Pace layers remind us that societies change at different speeds: fashion and technology race ahead while culture and nature move slowly underneath. While fast gets all our attention, slow has all the power. Image via Long Now Foundation
Social change unfolds over generations, not election cycles.
Margaret Wheatley tells a story about colleagues who once met with the Dalai Lama while feeling deeply discouraged that their work for change seemed to have little impact. They asked whether their efforts would ever make a difference, given how dire things looked. With a smile, he replied: “Oh, don’t worry about that. Your work will bear influence in about 700 years.”
Given the complexity of our challenges—and the depth of our grief and fatigue—this can sound like either a cosmic joke or a cruel delay of justice. Most days we are wishing for seven days without another rupture. The long arc may bend toward justice, but from here it often looks broken.

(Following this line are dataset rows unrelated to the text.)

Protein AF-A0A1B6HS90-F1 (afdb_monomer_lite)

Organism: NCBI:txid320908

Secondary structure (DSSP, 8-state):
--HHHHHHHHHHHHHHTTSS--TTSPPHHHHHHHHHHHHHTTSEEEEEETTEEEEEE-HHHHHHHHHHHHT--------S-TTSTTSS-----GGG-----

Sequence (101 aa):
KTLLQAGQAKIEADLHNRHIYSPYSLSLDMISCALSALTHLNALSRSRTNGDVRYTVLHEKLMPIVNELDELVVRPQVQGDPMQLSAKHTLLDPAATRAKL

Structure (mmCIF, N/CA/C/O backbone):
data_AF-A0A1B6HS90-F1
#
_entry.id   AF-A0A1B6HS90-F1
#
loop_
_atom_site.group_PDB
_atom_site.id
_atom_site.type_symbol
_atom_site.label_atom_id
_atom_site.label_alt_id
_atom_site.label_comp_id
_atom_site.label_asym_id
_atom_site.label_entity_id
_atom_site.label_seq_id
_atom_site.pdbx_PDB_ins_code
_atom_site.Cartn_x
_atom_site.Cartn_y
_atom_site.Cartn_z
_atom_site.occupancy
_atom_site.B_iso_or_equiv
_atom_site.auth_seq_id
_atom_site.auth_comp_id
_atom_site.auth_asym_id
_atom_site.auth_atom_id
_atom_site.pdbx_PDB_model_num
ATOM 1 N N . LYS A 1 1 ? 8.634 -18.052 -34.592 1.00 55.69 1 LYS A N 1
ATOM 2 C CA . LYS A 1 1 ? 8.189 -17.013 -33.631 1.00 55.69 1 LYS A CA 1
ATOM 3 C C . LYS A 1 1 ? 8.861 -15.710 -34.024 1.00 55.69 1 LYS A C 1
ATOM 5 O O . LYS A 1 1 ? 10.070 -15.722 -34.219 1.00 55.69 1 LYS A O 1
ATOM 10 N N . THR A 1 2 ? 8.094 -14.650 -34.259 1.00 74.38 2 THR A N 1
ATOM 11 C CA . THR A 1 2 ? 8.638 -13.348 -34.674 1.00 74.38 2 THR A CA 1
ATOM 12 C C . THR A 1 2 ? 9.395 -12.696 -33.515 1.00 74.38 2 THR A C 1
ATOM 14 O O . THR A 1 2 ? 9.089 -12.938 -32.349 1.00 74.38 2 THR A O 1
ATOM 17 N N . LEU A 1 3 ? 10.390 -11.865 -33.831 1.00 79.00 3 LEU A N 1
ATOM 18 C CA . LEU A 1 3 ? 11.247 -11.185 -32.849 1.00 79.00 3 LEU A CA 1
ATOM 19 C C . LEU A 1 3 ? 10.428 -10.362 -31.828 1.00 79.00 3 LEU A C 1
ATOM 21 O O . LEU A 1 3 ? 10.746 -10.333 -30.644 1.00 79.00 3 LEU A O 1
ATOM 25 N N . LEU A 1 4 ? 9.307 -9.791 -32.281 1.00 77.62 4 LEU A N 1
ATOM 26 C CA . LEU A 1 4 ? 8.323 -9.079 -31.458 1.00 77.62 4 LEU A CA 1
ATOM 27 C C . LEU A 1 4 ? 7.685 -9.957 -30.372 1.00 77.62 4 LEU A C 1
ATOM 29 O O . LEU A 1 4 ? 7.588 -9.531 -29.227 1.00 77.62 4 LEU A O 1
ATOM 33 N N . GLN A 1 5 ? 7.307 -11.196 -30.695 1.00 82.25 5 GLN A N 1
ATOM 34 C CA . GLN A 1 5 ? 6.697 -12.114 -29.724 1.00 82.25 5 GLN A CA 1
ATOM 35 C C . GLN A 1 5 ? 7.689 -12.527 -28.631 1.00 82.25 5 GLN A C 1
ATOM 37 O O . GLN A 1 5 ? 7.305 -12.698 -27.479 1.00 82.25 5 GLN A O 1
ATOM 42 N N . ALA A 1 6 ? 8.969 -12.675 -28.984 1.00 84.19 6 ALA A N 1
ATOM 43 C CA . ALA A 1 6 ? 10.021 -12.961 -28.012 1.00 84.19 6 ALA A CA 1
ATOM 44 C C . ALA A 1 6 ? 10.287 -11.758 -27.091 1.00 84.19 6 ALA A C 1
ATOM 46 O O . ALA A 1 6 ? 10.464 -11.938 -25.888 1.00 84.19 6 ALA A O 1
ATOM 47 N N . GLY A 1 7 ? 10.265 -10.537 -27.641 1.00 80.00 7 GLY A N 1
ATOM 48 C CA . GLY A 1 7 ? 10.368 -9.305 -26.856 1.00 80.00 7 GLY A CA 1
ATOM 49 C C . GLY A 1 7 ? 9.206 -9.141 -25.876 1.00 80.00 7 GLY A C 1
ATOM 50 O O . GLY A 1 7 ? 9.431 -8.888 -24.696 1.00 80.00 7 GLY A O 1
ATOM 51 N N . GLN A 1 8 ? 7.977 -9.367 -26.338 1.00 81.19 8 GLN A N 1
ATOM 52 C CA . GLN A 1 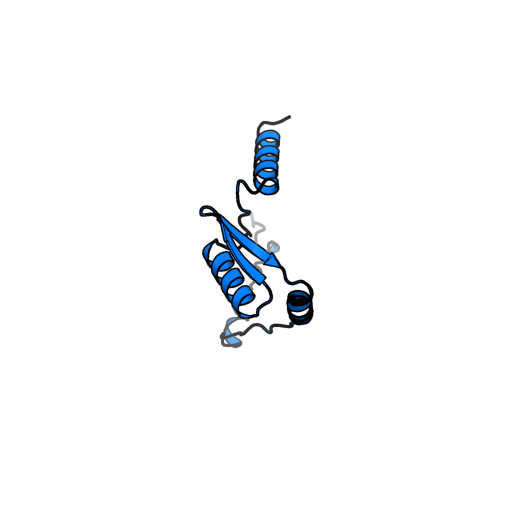8 ? 6.783 -9.264 -25.502 1.00 81.19 8 GLN A CA 1
ATOM 53 C C . GLN A 1 8 ? 6.777 -10.296 -24.365 1.00 81.19 8 GLN A C 1
ATOM 55 O O . GLN A 1 8 ? 6.595 -9.922 -23.210 1.00 81.19 8 GLN A O 1
ATOM 60 N N . ALA A 1 9 ? 7.085 -11.563 -24.659 1.00 83.00 9 ALA A N 1
ATOM 61 C CA . ALA A 1 9 ? 7.169 -12.606 -23.636 1.00 83.00 9 ALA A CA 1
ATOM 62 C C . ALA A 1 9 ? 8.235 -12.306 -22.567 1.00 83.00 9 ALA A C 1
ATOM 64 O O . ALA A 1 9 ? 8.059 -12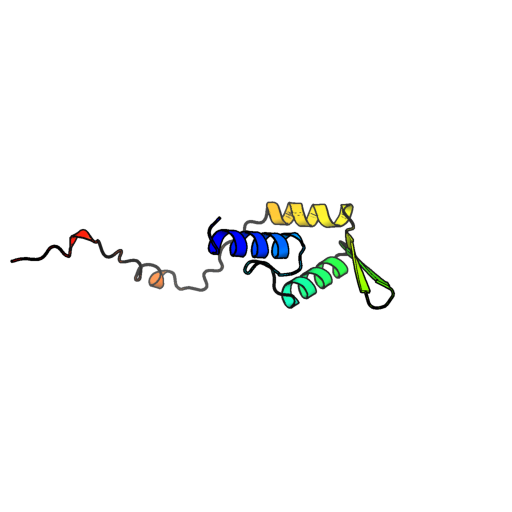.651 -21.401 1.00 83.00 9 ALA A O 1
ATOM 65 N N . LYS A 1 10 ? 9.337 -11.643 -22.946 1.00 85.75 10 LYS A N 1
ATOM 66 C CA . LYS A 1 10 ? 10.372 -11.216 -21.998 1.00 85.75 10 LYS A CA 1
ATOM 67 C C . LYS A 1 10 ? 9.878 -10.095 -21.081 1.00 85.75 10 LYS A C 1
ATOM 69 O O . LYS A 1 10 ? 10.071 -10.184 -19.876 1.00 85.75 10 LYS A O 1
ATOM 74 N N . ILE A 1 11 ? 9.216 -9.078 -21.635 1.00 79.69 11 ILE A N 1
ATOM 75 C CA . ILE A 1 11 ? 8.647 -7.970 -20.849 1.00 79.69 11 ILE A CA 1
ATOM 76 C C . ILE A 1 11 ? 7.583 -8.495 -19.878 1.00 79.69 11 ILE A C 1
ATOM 78 O O . ILE A 1 11 ? 7.577 -8.119 -18.710 1.00 79.69 11 ILE A O 1
ATOM 82 N N . GLU A 1 12 ? 6.712 -9.397 -20.333 1.00 79.75 12 GLU A N 1
ATOM 83 C CA . GLU A 1 12 ? 5.696 -10.034 -19.489 1.00 79.75 12 GLU A CA 1
ATOM 84 C C . GLU A 1 12 ? 6.329 -10.879 -18.374 1.00 79.75 12 GLU A C 1
ATOM 86 O O . GLU A 1 12 ? 5.888 -10.806 -17.227 1.00 79.75 12 GLU A O 1
ATOM 91 N N . ALA A 1 13 ? 7.399 -11.623 -18.674 1.00 81.62 13 ALA A N 1
ATOM 92 C CA . ALA A 1 13 ? 8.145 -12.374 -17.668 1.00 81.62 13 ALA A CA 1
ATOM 93 C C . ALA A 1 13 ? 8.824 -11.452 -16.642 1.00 81.62 13 ALA A C 1
ATOM 95 O O . ALA A 1 13 ? 8.760 -11.720 -15.443 1.00 81.62 13 ALA A O 1
ATOM 96 N N . ASP A 1 14 ? 9.436 -10.353 -17.083 1.00 81.06 14 ASP A N 1
ATOM 97 C CA . ASP A 1 14 ? 10.087 -9.386 -16.195 1.00 81.06 14 ASP A CA 1
ATOM 98 C C . ASP A 1 14 ? 9.065 -8.624 -15.327 1.00 81.06 14 ASP A C 1
ATOM 100 O O . ASP A 1 14 ? 9.343 -8.348 -14.158 1.00 81.06 14 ASP A O 1
ATOM 104 N N . LEU A 1 15 ? 7.863 -8.34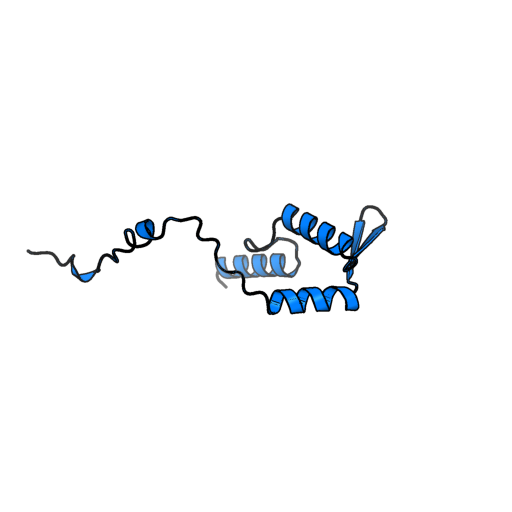7 -15.850 1.00 78.25 15 LEU A N 1
ATOM 105 C CA . LEU A 1 15 ? 6.733 -7.803 -15.084 1.00 78.25 15 LEU A CA 1
ATOM 106 C C . LEU A 1 15 ? 6.225 -8.806 -14.041 1.00 78.25 15 LEU A C 1
ATOM 108 O O . LEU A 1 15 ? 6.072 -8.463 -12.869 1.00 78.25 15 LEU A O 1
ATOM 112 N N . HIS A 1 16 ? 5.990 -10.055 -14.451 1.00 78.25 16 HIS A N 1
ATOM 113 C CA . HIS A 1 16 ? 5.503 -11.118 -13.571 1.00 78.25 16 HIS A CA 1
ATOM 114 C C . HIS A 1 16 ? 6.489 -11.400 -12.427 1.00 78.25 16 HIS A C 1
ATOM 116 O O . HIS A 1 16 ? 6.092 -11.564 -11.272 1.00 78.25 16 HIS A O 1
ATOM 122 N N . ASN A 1 17 ? 7.787 -11.389 -12.732 1.00 80.25 17 ASN A N 1
ATOM 123 C CA . ASN A 1 17 ? 8.859 -11.617 -11.764 1.00 80.25 17 ASN A CA 1
ATOM 124 C C . ASN A 1 17 ? 9.231 -10.359 -10.958 1.00 80.25 17 ASN A C 1
ATOM 126 O O . ASN A 1 17 ? 10.156 -10.409 -10.151 1.00 80.25 17 ASN A O 1
ATOM 130 N N . ARG A 1 18 ? 8.506 -9.241 -11.138 1.00 70.81 18 ARG A N 1
ATOM 131 C CA . ARG A 1 18 ? 8.733 -7.950 -10.460 1.00 70.81 18 ARG A CA 1
ATOM 132 C C . ARG A 1 18 ? 10.127 -7.351 -10.695 1.00 70.81 18 ARG A C 1
ATOM 134 O O . ARG A 1 18 ? 10.589 -6.541 -9.895 1.00 70.81 18 ARG A O 1
ATOM 141 N N . HIS A 1 19 ? 10.796 -7.728 -11.782 1.00 73.56 19 HIS A N 1
ATOM 142 C CA . HIS A 1 19 ? 12.064 -7.122 -12.194 1.00 73.56 19 HIS A CA 1
ATOM 143 C C . HIS A 1 19 ? 11.856 -5.733 -12.808 1.00 73.56 19 HIS A C 1
ATOM 145 O O . HIS A 1 19 ? 12.742 -4.884 -12.727 1.00 73.56 19 HIS A O 1
ATOM 151 N N . ILE A 1 20 ? 10.680 -5.493 -13.394 1.00 69.75 20 ILE A N 1
ATOM 152 C CA . ILE A 1 20 ? 10.242 -4.183 -13.884 1.00 69.75 20 ILE A CA 1
ATOM 153 C C . ILE A 1 20 ? 8.822 -3.891 -13.390 1.00 69.75 20 ILE A C 1
ATOM 155 O O . ILE A 1 20 ? 8.017 -4.801 -13.196 1.00 69.75 20 ILE A O 1
ATOM 159 N N . TYR A 1 21 ? 8.512 -2.613 -13.184 1.00 67.56 21 TYR A N 1
ATOM 160 C CA . TYR A 1 21 ? 7.179 -2.160 -12.791 1.00 67.56 21 TYR A CA 1
ATOM 161 C C . TYR A 1 21 ? 6.331 -1.870 -14.037 1.00 67.56 21 TYR A C 1
ATOM 163 O O . TYR A 1 21 ? 6.826 -1.326 -15.024 1.00 67.56 21 TYR A O 1
ATOM 171 N N . SER A 1 22 ? 5.040 -2.213 -13.992 1.00 64.06 22 SER A N 1
ATOM 172 C CA . SER A 1 22 ? 4.064 -1.803 -15.012 1.00 64.06 22 SER A CA 1
ATOM 173 C C . SER A 1 22 ? 4.038 -0.270 -15.138 1.00 64.06 22 SER A C 1
ATOM 175 O O . SER A 1 22 ? 4.137 0.412 -14.118 1.00 64.06 22 SER A O 1
ATOM 177 N N . PRO A 1 23 ? 3.855 0.308 -16.335 1.00 57.97 23 PRO A N 1
ATOM 178 C CA . PRO A 1 23 ? 3.668 1.755 -16.492 1.00 57.97 23 PRO A CA 1
ATOM 179 C C . PRO A 1 23 ? 2.405 2.283 -15.788 1.00 57.97 23 PRO A C 1
ATOM 181 O O . PRO A 1 23 ? 2.295 3.481 -15.552 1.00 57.97 23 PRO A O 1
ATOM 184 N N . TYR A 1 24 ? 1.476 1.395 -15.416 1.00 58.56 24 TYR A N 1
ATOM 185 C CA . TYR A 1 24 ? 0.309 1.696 -14.579 1.00 58.56 24 TYR A CA 1
ATOM 186 C C . TYR A 1 24 ? 0.529 1.353 -13.097 1.00 58.56 24 TYR A C 1
ATOM 188 O O . TYR A 1 24 ? -0.412 1.371 -12.306 1.00 58.56 24 TYR A O 1
ATOM 196 N N . SER A 1 25 ? 1.759 1.002 -12.711 1.00 65.94 25 SER A N 1
ATOM 197 C CA . SER A 1 25 ? 2.119 0.834 -11.303 1.00 65.94 25 SER A CA 1
ATOM 198 C C . SER A 1 25 ? 2.167 2.191 -10.626 1.00 65.94 25 SER A C 1
ATOM 200 O O . SER A 1 25 ? 2.578 3.188 -11.218 1.00 65.94 25 SER A O 1
ATOM 202 N N . LEU A 1 26 ? 1.830 2.203 -9.343 1.00 69.38 26 LEU A N 1
ATOM 203 C CA . LEU A 1 26 ? 2.118 3.332 -8.472 1.00 69.38 26 LEU A CA 1
ATOM 204 C C . LEU A 1 26 ? 3.624 3.642 -8.503 1.00 69.38 26 LEU A C 1
ATOM 206 O O . LEU A 1 26 ? 4.450 2.726 -8.513 1.00 69.38 26 LEU A O 1
ATOM 210 N N . SER A 1 27 ? 3.983 4.929 -8.506 1.00 81.50 27 SER A N 1
ATOM 211 C CA . SER A 1 27 ? 5.385 5.331 -8.362 1.00 81.50 27 SER A CA 1
ATOM 212 C C . SER A 1 27 ? 5.936 4.857 -7.014 1.00 81.50 27 SER A C 1
ATOM 214 O O . SER A 1 27 ? 5.182 4.655 -6.060 1.00 81.50 27 SER A O 1
ATOM 216 N N . LEU A 1 28 ? 7.259 4.708 -6.901 1.00 79.25 28 LEU A N 1
ATOM 217 C CA . LEU A 1 28 ? 7.890 4.327 -5.630 1.00 79.25 28 LEU A CA 1
ATOM 218 C C . LEU A 1 28 ? 7.537 5.291 -4.489 1.00 79.25 28 LEU A C 1
ATOM 220 O O . LEU A 1 28 ? 7.356 4.846 -3.356 1.00 79.25 28 LEU A O 1
ATOM 224 N N . ASP A 1 29 ? 7.370 6.580 -4.786 1.00 81.69 29 ASP A N 1
ATOM 225 C CA . ASP A 1 29 ? 6.937 7.582 -3.810 1.00 81.69 29 ASP A CA 1
ATOM 226 C C . ASP A 1 29 ? 5.494 7.338 -3.363 1.00 81.69 29 ASP A C 1
ATOM 228 O O . ASP A 1 29 ? 5.210 7.347 -2.167 1.00 81.69 29 ASP A O 1
ATOM 232 N N . MET A 1 30 ? 4.584 7.040 -4.298 1.00 83.06 30 MET A N 1
ATOM 233 C CA . MET A 1 30 ? 3.196 6.707 -3.965 1.00 83.06 30 MET A CA 1
ATOM 234 C C . MET A 1 30 ? 3.106 5.410 -3.160 1.00 83.06 30 MET A C 1
ATOM 236 O O . MET A 1 30 ? 2.364 5.355 -2.180 1.00 83.06 30 MET A O 1
ATOM 240 N N . ILE A 1 31 ? 3.891 4.392 -3.523 1.00 86.25 31 ILE A N 1
ATOM 241 C CA . ILE A 1 31 ? 3.997 3.140 -2.763 1.00 86.25 31 ILE A CA 1
ATOM 242 C C . ILE A 1 31 ? 4.510 3.433 -1.351 1.00 86.25 31 ILE A C 1
ATOM 244 O O . ILE A 1 31 ? 3.933 2.958 -0.376 1.00 86.25 31 ILE A O 1
ATOM 248 N N . SER A 1 32 ? 5.558 4.247 -1.220 1.00 87.75 32 SER A N 1
ATOM 249 C CA . SER A 1 32 ? 6.137 4.610 0.077 1.00 87.75 32 SER A CA 1
ATOM 250 C C . SER A 1 32 ? 5.144 5.382 0.947 1.00 87.75 32 SER A C 1
ATOM 252 O O . SER A 1 32 ? 4.968 5.042 2.118 1.00 87.75 32 SER A O 1
ATOM 254 N N . CYS A 1 33 ? 4.437 6.359 0.375 1.00 88.75 33 CYS A N 1
ATOM 255 C CA . CYS A 1 33 ? 3.372 7.099 1.050 1.00 88.75 33 CYS A CA 1
ATOM 256 C C . CYS A 1 33 ? 2.237 6.176 1.507 1.00 88.75 33 CYS A C 1
ATOM 258 O O . CYS A 1 33 ? 1.817 6.254 2.662 1.00 88.75 33 CYS A O 1
ATOM 260 N N . ALA A 1 34 ? 1.778 5.269 0.640 1.00 89.19 34 ALA A N 1
ATOM 261 C CA . ALA A 1 34 ? 0.730 4.308 0.972 1.00 89.19 34 ALA A CA 1
ATOM 262 C C . ALA A 1 34 ? 1.164 3.363 2.104 1.00 89.19 34 ALA A C 1
ATOM 264 O O . ALA A 1 34 ? 0.420 3.170 3.064 1.00 89.19 34 ALA A O 1
ATOM 265 N N . LEU A 1 35 ? 2.388 2.828 2.048 1.00 91.62 35 LEU A N 1
ATOM 266 C CA . LEU A 1 35 ? 2.942 1.981 3.108 1.00 91.62 35 LEU A CA 1
ATOM 267 C C . LEU A 1 35 ? 3.043 2.731 4.440 1.00 91.62 35 LEU A C 1
ATOM 269 O O . LEU A 1 35 ? 2.691 2.173 5.481 1.00 91.62 35 LEU A O 1
ATOM 273 N N . SER A 1 36 ? 3.476 3.994 4.423 1.00 91.94 36 SER A N 1
ATOM 274 C CA . SER A 1 36 ? 3.523 4.832 5.626 1.00 91.94 36 SER A CA 1
ATOM 275 C C . SER A 1 36 ? 2.130 5.077 6.207 1.00 91.94 36 SER A C 1
ATOM 277 O O . SER A 1 36 ? 1.936 4.890 7.408 1.00 91.94 36 SER A O 1
ATOM 279 N N . ALA A 1 37 ? 1.151 5.429 5.370 1.00 90.94 37 ALA A N 1
ATOM 280 C CA . ALA A 1 37 ? -0.228 5.653 5.801 1.00 90.94 37 ALA A CA 1
ATOM 281 C C . ALA A 1 37 ? -0.851 4.384 6.403 1.00 90.94 37 ALA A C 1
ATOM 283 O O . ALA A 1 37 ? -1.384 4.417 7.511 1.00 90.94 37 ALA A O 1
ATOM 284 N N . LEU A 1 38 ? -0.713 3.241 5.729 1.00 91.38 38 LEU A N 1
ATOM 285 C CA . LEU A 1 38 ? -1.229 1.960 6.214 1.00 91.38 38 LEU A CA 1
ATOM 286 C C . LEU A 1 38 ? -0.515 1.475 7.487 1.00 91.38 38 LEU A C 1
ATOM 288 O O . LEU A 1 38 ? -1.133 0.820 8.326 1.00 91.38 38 LEU A O 1
ATOM 292 N N . THR A 1 39 ? 0.763 1.822 7.668 1.00 92.12 39 THR A N 1
ATOM 293 C CA . THR A 1 39 ? 1.481 1.570 8.929 1.00 92.12 39 THR A CA 1
ATOM 294 C C . THR A 1 39 ? 0.923 2.444 10.057 1.00 92.12 39 THR A C 1
ATOM 296 O O . THR A 1 39 ? 0.685 1.937 11.148 1.00 92.12 39 THR A O 1
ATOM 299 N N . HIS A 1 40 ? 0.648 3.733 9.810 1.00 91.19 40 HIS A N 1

To hear “700 years” as an invitation rather than a sentence, we must remember that we are not the main characters in this story. We are chapters, not the book. Our work is not to finish the world but to tend it during our watch, adding our few faithful pages to a narrative that began long before us and will continue long after we are gone. The long game is not a strategy for winning; it is a way of belonging.
The long game shifts the question from “Will this work?” to “Who am I becoming as I do this work, and what am I making possible for those who come after?” We cannot guarantee outcomes, but we can decide what kind of ancestors we are willing to be. Your work, my work, may not “succeed” in any way we recognize. And still, the ways we show up now—the courage we lend, the solidarity we practice, the imagination we refuse to surrender—will leave a trace. Something in the fabric of the world will be stronger because we chose to keep playing the long game.
Love & Work is one small way of practicing this fidelity in public: a weekly act of paying attention, gathering signals of human courage and creativity, and refusing to let our longing for a more livable world fall silent. None of these offerings will fix what is breaking, but together they help keep a fragile thread of connection, clarity, and joy intact—so that those who come after us inherit not only our crises but also our stubborn, ordinary evidence that another way of being human remained imaginable.